Hacker News new | ask | show | jobs
by mlavrent 818 days ago
Sorry, I should've been clearer. I'm interested if there's any tool that does this kind of thing statically, without running the code. I guess a simple approach is to compile both programs and see if the generated code is the same, but I'd guess reasoning at the generated-code level will probably produce a lot more false positives (i.e. tool will report a change when there isn't one) than if you reason about the original program.
2 comments

This gets really hard, really fast. That is, yes, reasonably obviously doing this completely 100% accurately requires a solution to the halting problem, but even getting to "useful" is really really hard. Even the Haskell world doesn't try to solve the "equivalence of functions" problem, and it's even more complicated in imperative languages.

You probably have a mental image of catching something really simple, and, yeah, "1 + 1" -> "2" is reasonably easy, but in reality there aren't a lot of those super easy changes.
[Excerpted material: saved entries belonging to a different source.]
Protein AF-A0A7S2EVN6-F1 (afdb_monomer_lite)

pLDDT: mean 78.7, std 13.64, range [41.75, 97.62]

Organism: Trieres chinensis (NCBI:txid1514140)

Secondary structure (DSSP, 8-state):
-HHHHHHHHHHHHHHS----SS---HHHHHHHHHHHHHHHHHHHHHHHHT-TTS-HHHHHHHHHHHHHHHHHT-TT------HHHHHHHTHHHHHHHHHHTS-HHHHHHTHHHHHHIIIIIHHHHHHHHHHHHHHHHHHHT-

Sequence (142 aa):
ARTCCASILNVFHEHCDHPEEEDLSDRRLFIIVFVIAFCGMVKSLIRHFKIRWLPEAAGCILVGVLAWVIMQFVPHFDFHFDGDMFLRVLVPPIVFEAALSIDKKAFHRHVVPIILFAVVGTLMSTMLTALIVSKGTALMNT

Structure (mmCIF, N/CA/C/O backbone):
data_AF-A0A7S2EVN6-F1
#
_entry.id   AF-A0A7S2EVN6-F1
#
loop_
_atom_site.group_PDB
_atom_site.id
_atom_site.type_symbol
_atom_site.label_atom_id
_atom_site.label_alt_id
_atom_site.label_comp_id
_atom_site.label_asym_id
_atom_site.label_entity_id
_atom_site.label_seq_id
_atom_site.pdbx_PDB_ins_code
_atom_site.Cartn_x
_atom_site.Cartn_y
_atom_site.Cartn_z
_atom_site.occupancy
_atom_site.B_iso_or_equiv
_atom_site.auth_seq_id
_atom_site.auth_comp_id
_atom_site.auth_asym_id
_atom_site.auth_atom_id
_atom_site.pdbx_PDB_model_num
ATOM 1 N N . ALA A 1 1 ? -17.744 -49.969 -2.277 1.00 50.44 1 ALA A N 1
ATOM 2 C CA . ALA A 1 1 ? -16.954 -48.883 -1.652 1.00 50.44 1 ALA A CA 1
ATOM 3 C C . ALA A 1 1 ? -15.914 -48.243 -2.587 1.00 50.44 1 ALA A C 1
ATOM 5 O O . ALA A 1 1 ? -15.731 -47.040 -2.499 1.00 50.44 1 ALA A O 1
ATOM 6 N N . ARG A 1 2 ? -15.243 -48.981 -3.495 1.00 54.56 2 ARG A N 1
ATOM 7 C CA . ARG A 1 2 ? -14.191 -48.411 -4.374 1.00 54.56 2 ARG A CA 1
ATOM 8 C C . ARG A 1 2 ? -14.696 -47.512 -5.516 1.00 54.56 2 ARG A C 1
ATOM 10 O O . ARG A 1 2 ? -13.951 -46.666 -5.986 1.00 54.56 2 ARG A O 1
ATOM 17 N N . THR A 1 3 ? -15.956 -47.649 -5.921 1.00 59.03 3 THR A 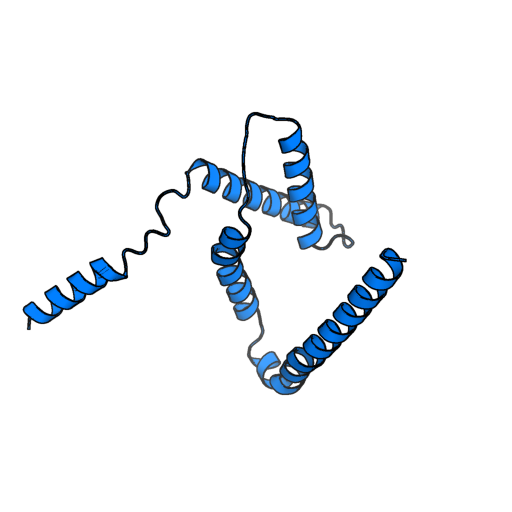N 1
ATOM 18 C CA . THR A 1 3 ? -16.560 -46.858 -7.007 1.00 59.03 3 THR A CA 1
ATOM 19 C C . THR A 1 3 ? -16.851 -45.404 -6.614 1.00 59.03 3 THR A C 1
ATOM 21 O O . THR A 1 3 ? -16.676 -44.520 -7.441 1.00 59.03 3 THR A O 1
ATOM 24 N N . CYS A 1 4 ? -17.185 -45.123 -5.345 1.00 61.94 4 CYS A N 1
ATOM 25 C CA . CYS A 1 4 ? -17.371 -43.743 -4.862 1.00 61.94 4 CYS A CA 1
ATOM 26 C C . CYS A 1 4 ? -16.069 -42.932 -4.844 1.00 61.94 4 CYS A C 1
ATOM 28 O O . CYS A 1 4 ? -16.094 -41.745 -5.148 1.00 61.94 4 CYS A O 1
ATOM 30 N N . CYS A 1 5 ? -14.938 -43.565 -4.507 1.00 63.44 5 CYS A N 1
ATOM 31 C CA . CYS A 1 5 ? -13.643 -42.883 -4.486 1.00 63.44 5 CYS A CA 1
ATOM 32 C C . CYS A 1 5 ? -13.216 -42.474 -5.905 1.00 63.44 5 CYS A C 1
ATOM 34 O O . CYS A 1 5 ? -12.750 -41.362 -6.104 1.00 63.44 5 CYS A O 1
ATOM 36 N N . ALA A 1 6 ? -13.471 -43.330 -6.902 1.00 71.12 6 ALA A N 1
ATOM 37 C CA . ALA A 1 6 ? -13.182 -43.023 -8.301 1.00 71.12 6 ALA A CA 1
ATOM 38 C C . ALA A 1 6 ? -14.041 -41.866 -8.848 1.00 71.12 6 ALA A C 1
ATOM 40 O O . ALA A 1 6 ? -13.512 -41.004 -9.540 1.00 71.12 6 ALA A O 1
ATOM 41 N N . SER A 1 7 ? -15.334 -41.793 -8.498 1.00 67.00 7 SER A N 1
ATOM 42 C CA . SER A 1 7 ? -16.186 -40.666 -8.915 1.00 67.00 7 SER A CA 1
ATOM 43 C C . SER A 1 7 ? -15.789 -39.341 -8.268 1.00 67.00 7 SER A C 1
ATOM 45 O O . SER A 1 7 ? -15.781 -38.328 -8.956 1.00 67.00 7 SER A O 1
ATOM 47 N N . ILE A 1 8 ? -15.433 -39.325 -6.978 1.00 70.62 8 ILE A N 1
ATOM 48 C CA . ILE A 1 8 ? -14.989 -38.085 -6.318 1.00 70.62 8 ILE A CA 1
ATOM 49 C C . ILE A 1 8 ? -13.604 -37.657 -6.817 1.00 70.62 8 ILE A C 1
ATOM 51 O O . ILE A 1 8 ? -13.391 -36.467 -7.009 1.00 70.62 8 ILE A O 1
ATOM 55 N N . LEU A 1 9 ? -12.691 -38.596 -7.096 1.00 71.12 9 LEU A N 1
ATOM 56 C CA . LEU A 1 9 ? -11.378 -38.283 -7.670 1.00 71.12 9 LEU A CA 1
ATOM 57 C C . LEU A 1 9 ? -11.504 -37.686 -9.081 1.00 71.12 9 LEU A C 1
ATOM 59 O O . LEU A 1 9 ? -10.786 -36.748 -9.406 1.00 71.12 9 LEU A O 1
ATOM 63 N N . ASN A 1 10 ? -12.445 -38.182 -9.892 1.00 73.88 10 ASN A N 1
ATOM 64 C CA . ASN A 1 10 ? -12.692 -37.656 -11.236 1.00 73.88 10 ASN A CA 1
ATOM 65 C C . ASN A 1 10 ? -13.333 -36.257 -11.203 1.00 73.88 10 ASN A C 1
ATOM 67 O O . ASN A 1 10 ? -12.949 -35.399 -11.983 1.00 73.88 10 ASN A O 1
ATOM 71 N N . VAL A 1 11 ? -14.249 -35.995 -10.259 1.00 68.06 11 VAL A N 1
ATOM 72 C CA . VAL A 1 11 ? -14.825 -34.652 -10.039 1.00 68.06 11 VAL A CA 1
ATOM 73 C C . VAL A 1 11 ? -13.787 -33.683 -9.464 1.00 68.06 11 VAL A C 1
ATOM 75 O O . VAL A 1 11 ? -13.754 -32.524 -9.859 1.00 68.06 11 VAL A O 1
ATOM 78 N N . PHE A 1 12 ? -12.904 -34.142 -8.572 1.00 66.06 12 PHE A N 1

Most of the time there is something confounding the situation.

Truly neutral refactorings are pretty uncommon in their own right. You can see that when someone is discussing semantic versioning and pointing out that if you define a "major version" as "there exists at least one possible use of the code whose behavior will be changed as a result of this library change", almost any API change is automatically a major version change, which isn't really what anyone wants. E.g., in Python, the mere fact that introspecting on an object's methods will show one more method than it used to isn't really what we want a major version change for. In general, proving refactorings are actually 100% safe is equally difficult; even simple arithmetic changes can result in things overflowing at different times or in different ways, it's virtually impossible to rewrite an expression involving floats without the change being witnessable somehow, extracting a function could make it so that code that previously didn't overflow the stack now does, memory allocation changes can be the difference between OOMing and not and may interact with GC in unpredictable ways if you get really precise, etc.

Here's a fun related article on Indistinguishability Obfuscation: https://cacm.acm.org/research/indistinguishability-obfuscati...

TL;DR verifying that 2 functions have the same output is really freaking hard.

The Unison language (https://www.unison-lang.org/) knows how to compute whether the semantic meaning of the code has changed (though I don't think it's possible to get the actual diff to visualize it).

You can edit a function you've committed into the Unison code repo, and if you didn't change the semantics of the function, it's actually stored under the exact same hash... All places using the function refer to it by its hash, so nothing needs to be recompiled either, and no tests need to be rerun.

Things like renaming variables, reordering code whose order doesn't matter (common in functional programming) and things like that do NOT change the hash.

I believe this is only possible because Unison is a Pure Functional Language. If it's not, it becomes a NP problem to decide if two programs are exactly equivalent, probably.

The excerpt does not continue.